BRAIN: Bayesian Reasoning via Active Inference for Agentic and Embodied Intelligence in Mobile Networks

TL;DR

BRAIN harnesses a deep generative model of the network environment and minimizes variational free energy to unify perception and action in a single closed-loop paradigm and exhibits real-time interpretability of its decisions through human-interpretable belief state diagnostics.

Abstract

Future sixth-generation (6G) mobile networks will demand artificial intelligence (AI) agents that are not only autonomous and efficient, but also capable of real-time adaptation in dynamic environments and transparent in their decisionmaking. However, prevailing agentic AI approaches in networking, exhibit significant shortcomings in this regard. Conventional deep reinforcement learning (DRL)-based agents lack explainability and often suffer from brittle adaptation, including catastrophic forgetting of past knowledge under non-stationary conditions. In this paper, we propose an alternative solution for these challenges: Bayesian reasoning via Active Inference (BRAIN) agent. BRAIN harnesses a deep generative model of the network environment and minimizes variational free energy to unify perception and action in a single closed-loop paradigm. We implement BRAIN as O-RAN eXtended application (xApp) on GPU-accelerated testbed and demonstrate its advantages over standard DRL baselines. In our experiments, BRAIN exhibits (i) robust causal reasoning for dynamic radio resource allocation, maintaining slice-specific quality of service (QoS) targets (throughput, latency, reliability) under varying traffic loads, (ii) superior adaptability with up to 28.3% higher robustness to sudden traffic shifts versus benchmarks (achieved without any retraining), and (iii) real-time interpretability of its decisions through human-interpretable belief state diagnostics.

Figures (8)

• Figure 1: Preliminary experiment on catastrophic forgetting issue for agent in network slicing. (a) Sequential distribution shifts: agent trains initially on Slice 1 (eMBB, green), then shifts to Slice 2 (URLLC, red), and finally Slice 3 (mMTC, blue), each with distinct QoS requirements and traffic patterns. (b) The impact of distribution shifts on performance.
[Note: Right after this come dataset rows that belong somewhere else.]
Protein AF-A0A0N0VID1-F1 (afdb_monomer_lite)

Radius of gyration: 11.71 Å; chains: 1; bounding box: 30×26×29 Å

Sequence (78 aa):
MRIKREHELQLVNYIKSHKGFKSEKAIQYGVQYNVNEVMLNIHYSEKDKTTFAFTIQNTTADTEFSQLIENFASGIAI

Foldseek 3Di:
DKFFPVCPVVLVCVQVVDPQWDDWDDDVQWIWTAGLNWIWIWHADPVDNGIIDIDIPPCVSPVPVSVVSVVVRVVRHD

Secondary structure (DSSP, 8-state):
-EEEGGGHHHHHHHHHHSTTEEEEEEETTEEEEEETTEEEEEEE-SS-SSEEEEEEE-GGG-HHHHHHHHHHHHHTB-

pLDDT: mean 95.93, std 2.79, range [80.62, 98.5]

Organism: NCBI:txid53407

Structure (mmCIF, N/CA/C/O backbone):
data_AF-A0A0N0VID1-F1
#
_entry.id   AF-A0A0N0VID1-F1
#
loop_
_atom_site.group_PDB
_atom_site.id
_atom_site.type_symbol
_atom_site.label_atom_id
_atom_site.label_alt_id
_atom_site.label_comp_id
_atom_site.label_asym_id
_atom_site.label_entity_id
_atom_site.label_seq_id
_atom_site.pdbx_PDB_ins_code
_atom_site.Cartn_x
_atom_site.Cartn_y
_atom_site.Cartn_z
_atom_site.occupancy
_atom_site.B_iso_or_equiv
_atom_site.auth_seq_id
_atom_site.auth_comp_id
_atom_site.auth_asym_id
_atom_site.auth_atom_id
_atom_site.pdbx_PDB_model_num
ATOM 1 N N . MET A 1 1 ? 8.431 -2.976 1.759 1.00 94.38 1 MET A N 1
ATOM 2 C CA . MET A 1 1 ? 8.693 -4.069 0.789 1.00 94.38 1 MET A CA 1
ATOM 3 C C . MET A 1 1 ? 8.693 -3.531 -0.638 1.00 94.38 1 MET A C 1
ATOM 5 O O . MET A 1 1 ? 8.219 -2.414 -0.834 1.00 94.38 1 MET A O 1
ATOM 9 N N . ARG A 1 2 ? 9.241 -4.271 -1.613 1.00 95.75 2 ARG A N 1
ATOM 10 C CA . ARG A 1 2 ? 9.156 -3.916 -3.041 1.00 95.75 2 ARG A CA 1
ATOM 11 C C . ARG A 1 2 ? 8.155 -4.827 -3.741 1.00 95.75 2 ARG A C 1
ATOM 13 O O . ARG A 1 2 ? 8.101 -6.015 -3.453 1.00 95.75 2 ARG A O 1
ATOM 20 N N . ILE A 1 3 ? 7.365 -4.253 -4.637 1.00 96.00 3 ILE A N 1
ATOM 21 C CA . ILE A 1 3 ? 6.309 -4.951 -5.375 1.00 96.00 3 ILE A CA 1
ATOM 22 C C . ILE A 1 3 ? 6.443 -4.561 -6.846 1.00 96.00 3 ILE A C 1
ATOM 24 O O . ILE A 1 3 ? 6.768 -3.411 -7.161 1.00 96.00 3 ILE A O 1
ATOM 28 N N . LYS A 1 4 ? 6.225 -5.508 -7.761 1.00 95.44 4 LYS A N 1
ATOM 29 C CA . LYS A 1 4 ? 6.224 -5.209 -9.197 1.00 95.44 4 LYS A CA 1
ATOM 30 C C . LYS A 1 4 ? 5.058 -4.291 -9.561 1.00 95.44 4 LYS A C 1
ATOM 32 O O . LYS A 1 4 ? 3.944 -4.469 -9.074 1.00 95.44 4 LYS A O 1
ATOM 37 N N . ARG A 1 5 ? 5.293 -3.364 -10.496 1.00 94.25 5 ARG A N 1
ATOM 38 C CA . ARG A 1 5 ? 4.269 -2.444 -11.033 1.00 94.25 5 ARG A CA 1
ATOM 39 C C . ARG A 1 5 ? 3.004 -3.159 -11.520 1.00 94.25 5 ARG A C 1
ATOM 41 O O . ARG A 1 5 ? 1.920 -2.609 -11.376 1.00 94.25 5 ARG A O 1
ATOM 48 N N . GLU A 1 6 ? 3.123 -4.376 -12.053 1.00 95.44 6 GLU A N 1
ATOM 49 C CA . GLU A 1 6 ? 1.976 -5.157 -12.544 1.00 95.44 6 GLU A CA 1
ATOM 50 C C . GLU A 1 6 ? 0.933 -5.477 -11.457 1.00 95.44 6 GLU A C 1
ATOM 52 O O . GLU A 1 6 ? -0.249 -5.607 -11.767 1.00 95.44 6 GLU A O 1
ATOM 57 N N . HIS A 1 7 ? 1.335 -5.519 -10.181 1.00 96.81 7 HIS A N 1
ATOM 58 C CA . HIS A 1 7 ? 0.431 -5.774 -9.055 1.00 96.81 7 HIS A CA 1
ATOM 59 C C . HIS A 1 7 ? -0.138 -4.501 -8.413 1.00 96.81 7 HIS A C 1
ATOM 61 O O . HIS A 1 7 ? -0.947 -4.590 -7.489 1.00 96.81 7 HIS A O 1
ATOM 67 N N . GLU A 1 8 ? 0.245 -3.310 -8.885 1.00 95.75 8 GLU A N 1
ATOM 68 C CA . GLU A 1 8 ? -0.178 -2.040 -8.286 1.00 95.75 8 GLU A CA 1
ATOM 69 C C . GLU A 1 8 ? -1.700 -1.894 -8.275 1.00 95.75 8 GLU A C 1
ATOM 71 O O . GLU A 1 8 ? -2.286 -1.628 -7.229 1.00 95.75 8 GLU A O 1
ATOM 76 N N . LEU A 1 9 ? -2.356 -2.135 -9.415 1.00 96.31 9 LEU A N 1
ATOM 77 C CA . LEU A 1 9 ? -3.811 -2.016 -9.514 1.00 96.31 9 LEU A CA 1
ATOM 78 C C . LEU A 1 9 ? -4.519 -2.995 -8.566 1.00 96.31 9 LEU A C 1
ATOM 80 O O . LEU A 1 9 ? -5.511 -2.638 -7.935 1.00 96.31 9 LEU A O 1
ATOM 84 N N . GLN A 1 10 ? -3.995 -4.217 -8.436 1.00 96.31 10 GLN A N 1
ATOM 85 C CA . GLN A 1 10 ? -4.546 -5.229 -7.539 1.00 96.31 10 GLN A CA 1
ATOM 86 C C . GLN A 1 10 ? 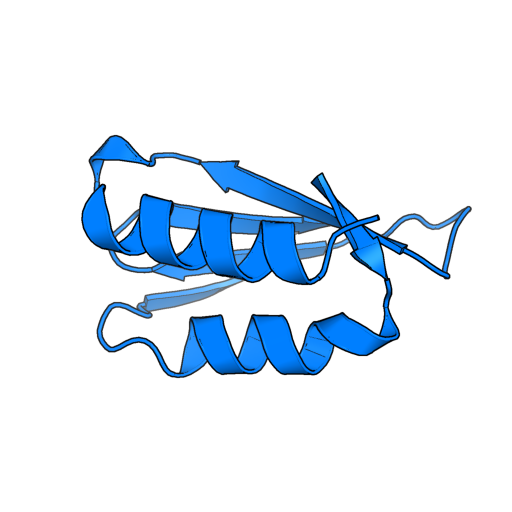-4.448 -4.783 -6.072 1.00 96.31 10 GLN A C 1
ATOM 88 O O . GLN A 1 10 ? -5.432 -4.868 -5.338 1.00 96.31 10 GLN A O 1
ATOM 93 N N . LEU A 1 11 ? -3.289 -4.255 -5.664 1.00 97.12 11 LEU A N 1
ATOM 94 C CA . LEU A 1 11 ? -3.065 -3.722 -4.322 1.00 97.12 11 LEU A CA 1
ATOM 95 C C . LEU A 1 11 ? -3.958 -2.509 -4.035 1.00 97.12 11 LEU A C 1
ATOM 97 O O . LEU A 1 11 ? -4.608 -2.456 -2.995 1.00 97.12 11 LEU A O 1
ATOM 101 N N . VAL A 1 12 ? -4.037 -1.555 -4.963 1.00 97.38 12 VAL A N 1
ATOM 102 C CA . VAL A 1 12 ? -4.873 -0.356 -4.808 1.00 97.38 12 VAL A CA 1
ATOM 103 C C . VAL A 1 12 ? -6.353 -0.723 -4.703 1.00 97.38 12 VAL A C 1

Initially, at ① the agent learns Slice 1 effectively. When data distribution transitions at ② to Slice 2, the agent learns new policies while starting to forget previously acquired knowledge (Slice 1). At ③, another shift to Slice 3 occurs, further reducing performance on previously learned Slices 1 and 2. Eventually, at ④, the scenario cycles back, requiring costly retraining due to performance degradation caused by catastrophic forgetting.
• Figure 2: Architecture of conventional DRL and proposed explainable deep active inference agents.
• Figure 3: Overview of GPU-Accelerated Testbed.
• Figure 4: Training dynamics of agentic (RL/DRL) and embodied (active-inference) Agents on AI-RAN testbed: i) Mean cumulative reward per episode (higher is better), showing convergence speed and asymptotic control performance. ii) Average training loss (lower is better), used as a stability proxy for optimization dynamics during online learning. iii) Policy entropy (higher indicates more exploration), capturing the exploration-exploitation evolution over training.
• Figure 5: Agent’s posterior belief trajectory over hidden traffic demand levels ( Low, Medium, High) for each network slice across episodes. Time on the x-axis indexes discrete decision epochs (e.g., observation-update intervals $\times 10^3$), and the y-axis enumerates the three demand states ( Low at bottom to High at top). Color encodes the belief probability $Q(s_t)$ (brighter/yellow = higher, darker/purple = lower). White arrows mark the agent’s explicit information-gathering Check actions.